Extra power is $350 for another 20A hookup. Oh, there is a $500 setup fee on top of that. I'd save a little money (and/or have a lot more power) getting a 208V 30A circuit, but I already have rebooters rated for 110V, and with 110V I can wait to pay for the second circuit until I actually need it.

So here is what I'm thinking: the cabinet is 42U, I need 1U for switches, 1u for network/abuse monitoring (snort) 1U for serial console, 2u for routers and 2U for the controller unit for my rebooter, leaving 34U that I could use myself or sell.

First, unless I get a bunch of guys hosting atoms, there's no way I can get 35 servers on a single 20A circuit. so we've got to factor in at least two circuits, three if we are talking dual-CPU servers. so with two circuits, my cost is $750+$350 $1100 a month, or $31.43/month per saleable U, and assuming I use 75% of each 110V, 20A circuit, each one of the 42U (the switches, routers, rebooters, and serial consoles also use power) can use 78w and change.

here's my plan: offer a hosting deal. 1u, 1 socket, including remote power control and a remotely-accessible serial console. $50/month is the number I'm thinking of, but I might have to black list certain extra hungry CPUs at that price. (might not... just if everyone shows up with a server like the 1u core2quad q6600s I used to use that ate north of 100W, I could have a problem.) I'm thinking a $50 setup fee to cover the time of the person who has got to drive down and set you up. I'm hoping that my rebooter and serial console mean that you don't need to go back. If I can, say, have setup day once a week, I could probably reduce that $50 fee somewhat.

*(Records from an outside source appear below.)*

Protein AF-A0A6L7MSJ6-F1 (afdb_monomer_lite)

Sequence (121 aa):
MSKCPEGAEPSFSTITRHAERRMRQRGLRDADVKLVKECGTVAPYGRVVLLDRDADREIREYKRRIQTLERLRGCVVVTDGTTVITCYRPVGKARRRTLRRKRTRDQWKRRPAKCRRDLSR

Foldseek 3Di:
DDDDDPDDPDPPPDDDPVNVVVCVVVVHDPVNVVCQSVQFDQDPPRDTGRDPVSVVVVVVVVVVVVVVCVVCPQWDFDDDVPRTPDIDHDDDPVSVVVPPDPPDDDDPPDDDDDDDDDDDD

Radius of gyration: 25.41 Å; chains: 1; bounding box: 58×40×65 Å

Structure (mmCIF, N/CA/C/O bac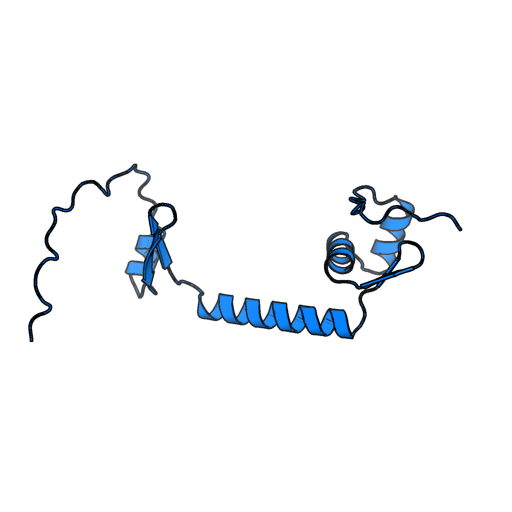kbone):
data_AF-A0A6L7MSJ6-F1
#
_entry.id   AF-A0A6L7MSJ6-F1
#
loop_
_atom_site.group_PDB
_atom_site.id
_atom_site.type_symbol
_atom_site.label_atom_id
_atom_site.label_alt_id
_atom_site.label_comp_id
_atom_site.label_asym_id
_atom_site.label_entity_id
_atom_site.label_seq_id
_atom_site.pdbx_PDB_ins_code
_atom_site.Cartn_x
_atom_site.Cartn_y
_atom_site.Cartn_z
_atom_site.occupancy
_atom_site.B_iso_or_equiv
_atom_site.auth_seq_id
_atom_site.auth_comp_id
_atom_site.auth_asym_id
_atom_site.auth_atom_id
_atom_site.pdbx_PDB_model_num
ATOM 1 N N . MET A 1 1 ? 32.886 -17.205 -14.723 1.00 43.12 1 MET A N 1
ATOM 2 C CA . MET A 1 1 ? 31.947 -17.486 -13.615 1.00 43.12 1 MET A CA 1
ATOM 3 C C . MET A 1 1 ? 32.266 -16.525 -12.484 1.00 43.12 1 MET A C 1
ATOM 5 O O . MET A 1 1 ? 33.195 -16.776 -11.733 1.00 43.12 1 MET A O 1
ATOM 9 N N . SER A 1 2 ? 31.542 -15.411 -12.401 1.00 41.88 2 SER A N 1
ATOM 10 C CA . SER A 1 2 ? 31.715 -14.412 -11.342 1.00 41.88 2 SER A CA 1
ATOM 11 C C . SER A 1 2 ? 30.351 -14.199 -10.704 1.00 41.88 2 SER A C 1
ATOM 13 O O . SER A 1 2 ? 29.420 -13.755 -11.371 1.00 41.88 2 SER A O 1
ATOM 15 N N . LYS A 1 3 ? 30.220 -14.622 -9.444 1.00 41.97 3 LYS A N 1
ATOM 16 C CA . LYS A 1 3 ? 29.016 -14.454 -8.627 1.00 41.97 3 LYS A CA 1
ATOM 17 C C . LYS A 1 3 ? 28.735 -12.957 -8.475 1.00 41.97 3 LYS A C 1
ATOM 19 O O . LYS A 1 3 ? 29.561 -12.233 -7.926 1.00 41.97 3 LYS A O 1
ATOM 24 N N . CYS A 1 4 ? 27.590 -12.497 -8.970 1.00 38.16 4 CYS A N 1
ATOM 25 C CA . CYS A 1 4 ? 27.048 -11.197 -8.592 1.00 38.16 4 CYS A CA 1
ATOM 26 C C . CYS A 1 4 ? 26.591 -11.283 -7.124 1.00 38.16 4 CYS A C 1
ATOM 28 O O . CYS A 1 4 ? 25.941 -12.270 -6.775 1.00 38.16 4 CYS A O 1
ATOM 30 N N . PRO A 1 5 ? 26.932 -10.311 -6.261 1.00 48.47 5 PRO A N 1
ATOM 31 C CA . PRO A 1 5 ? 26.471 -10.311 -4.882 1.00 48.47 5 PRO A CA 1
ATOM 32 C C . PRO A 1 5 ? 24.955 -10.084 -4.850 1.00 48.47 5 PRO A C 1
ATOM 34 O O . PRO A 1 5 ? 24.434 -9.082 -5.338 1.00 48.47 5 PRO A O 1
ATOM 37 N N . GLU A 1 6 ? 24.269 -11.074 -4.300 1.00 47.22 6 GLU A N 1
ATOM 38 C CA . GLU A 1 6 ? 22.845 -11.112 -3.998 1.00 47.22 6 GLU A CA 1
ATOM 39 C C . GLU A 1 6 ? 22.623 -10.274 -2.725 1.00 47.22 6 GLU A C 1
ATOM 41 O O . GLU A 1 6 ? 23.218 -10.574 -1.692 1.00 47.22 6 GLU A O 1
ATOM 46 N N . GLY A 1 7 ? 21.836 -9.191 -2.794 1.00 45.88 7 GLY A N 1
ATOM 47 C CA . GLY A 1 7 ? 21.378 -8.490 -1.579 1.00 45.88 7 GLY A CA 1
ATOM 48 C C . GLY A 1 7 ? 21.511 -6.964 -1.498 1.00 45.88 7 GLY A C 1
ATOM 49 O O . GLY A 1 7 ? 21.427 -6.430 -0.397 1.00 45.88 7 GLY A O 1
ATOM 50 N N . ALA A 1 8 ? 21.676 -6.230 -2.601 1.00 39.81 8 ALA A N 1
ATOM 51 C CA . ALA A 1 8 ? 21.501 -4.774 -2.585 1.00 39.81 8 ALA A CA 1
ATOM 52 C C . ALA A 1 8 ? 20.140 -4.406 -3.192 1.00 39.81 8 ALA A C 1
ATOM 54 O O . ALA A 1 8 ? 20.028 -4.262 -4.407 1.00 39.81 8 ALA A O 1
ATOM 55 N N . GLU A 1 9 ? 19.115 -4.271 -2.346 1.00 45.84 9 GLU A N 1
ATOM 56 C CA . GLU A 1 9 ? 17.846 -3.601 -2.670 1.00 45.84 9 GLU A CA 1
ATOM 57 C C . GLU A 1 9 ? 18.163 -2.218 -3.262 1.00 45.84 9 GLU A C 1
ATOM 59 O O . GLU A 1 9 ? 18.641 -1.338 -2.534 1.00 45.84 9 GLU A O 1
ATOM 64 N N . PRO A 1 10 ? 17.973 -1.978 -4.570 1.00 45.09 10 PRO A N 1
ATOM 65 C CA . PRO A 1 10 ? 18.439 -0.735 -5.135 1.00 45.09 10 PRO A CA 1
ATOM 66 C C . PRO A 1 10 ? 17.389 0.357 -4.913 1.00 45.09 10 PRO A C 1
ATOM 68 O O . PRO A 1 10 ? 16.389 0.476 -5.629 1.00 45.09 10 PRO A O 1
ATOM 71 N N . SER A 1 11 ? 17.648 1.201 -3.918 1.00 50.09 11 SER A N 1
ATOM 72 C CA . SER A 1 11 ? 16.938 2.454 -3.658 1.00 50.09 11 SER A CA 1
ATOM 73 C C . SER A 1 11 ? 17.263 3.498 -4.739 1.00 50.09 11 SER A C 1
ATOM 75 O O . SER A 1 11 ? 17.972 4.478 -4.529 1.00 50.09 11 SER A O 1
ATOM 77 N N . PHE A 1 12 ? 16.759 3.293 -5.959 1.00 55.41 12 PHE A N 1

The plan is to only offer this a short while, just until I get the parts of the rack I don't need sold. After that I look it over again and see if it makes sense to do another rack that way or not.

at that rate, I'd gross $1700, and net $575/month before support costs on the rack (If I rented the whole thing out, which I won't. I need some of that for prgmr.com servers.)

Now, support for a physical server is not much different from support for a virtual, from a network perspective, so I think I have that covered. (well, I need to spend some more quality time with snort, but I need to do that regardless.)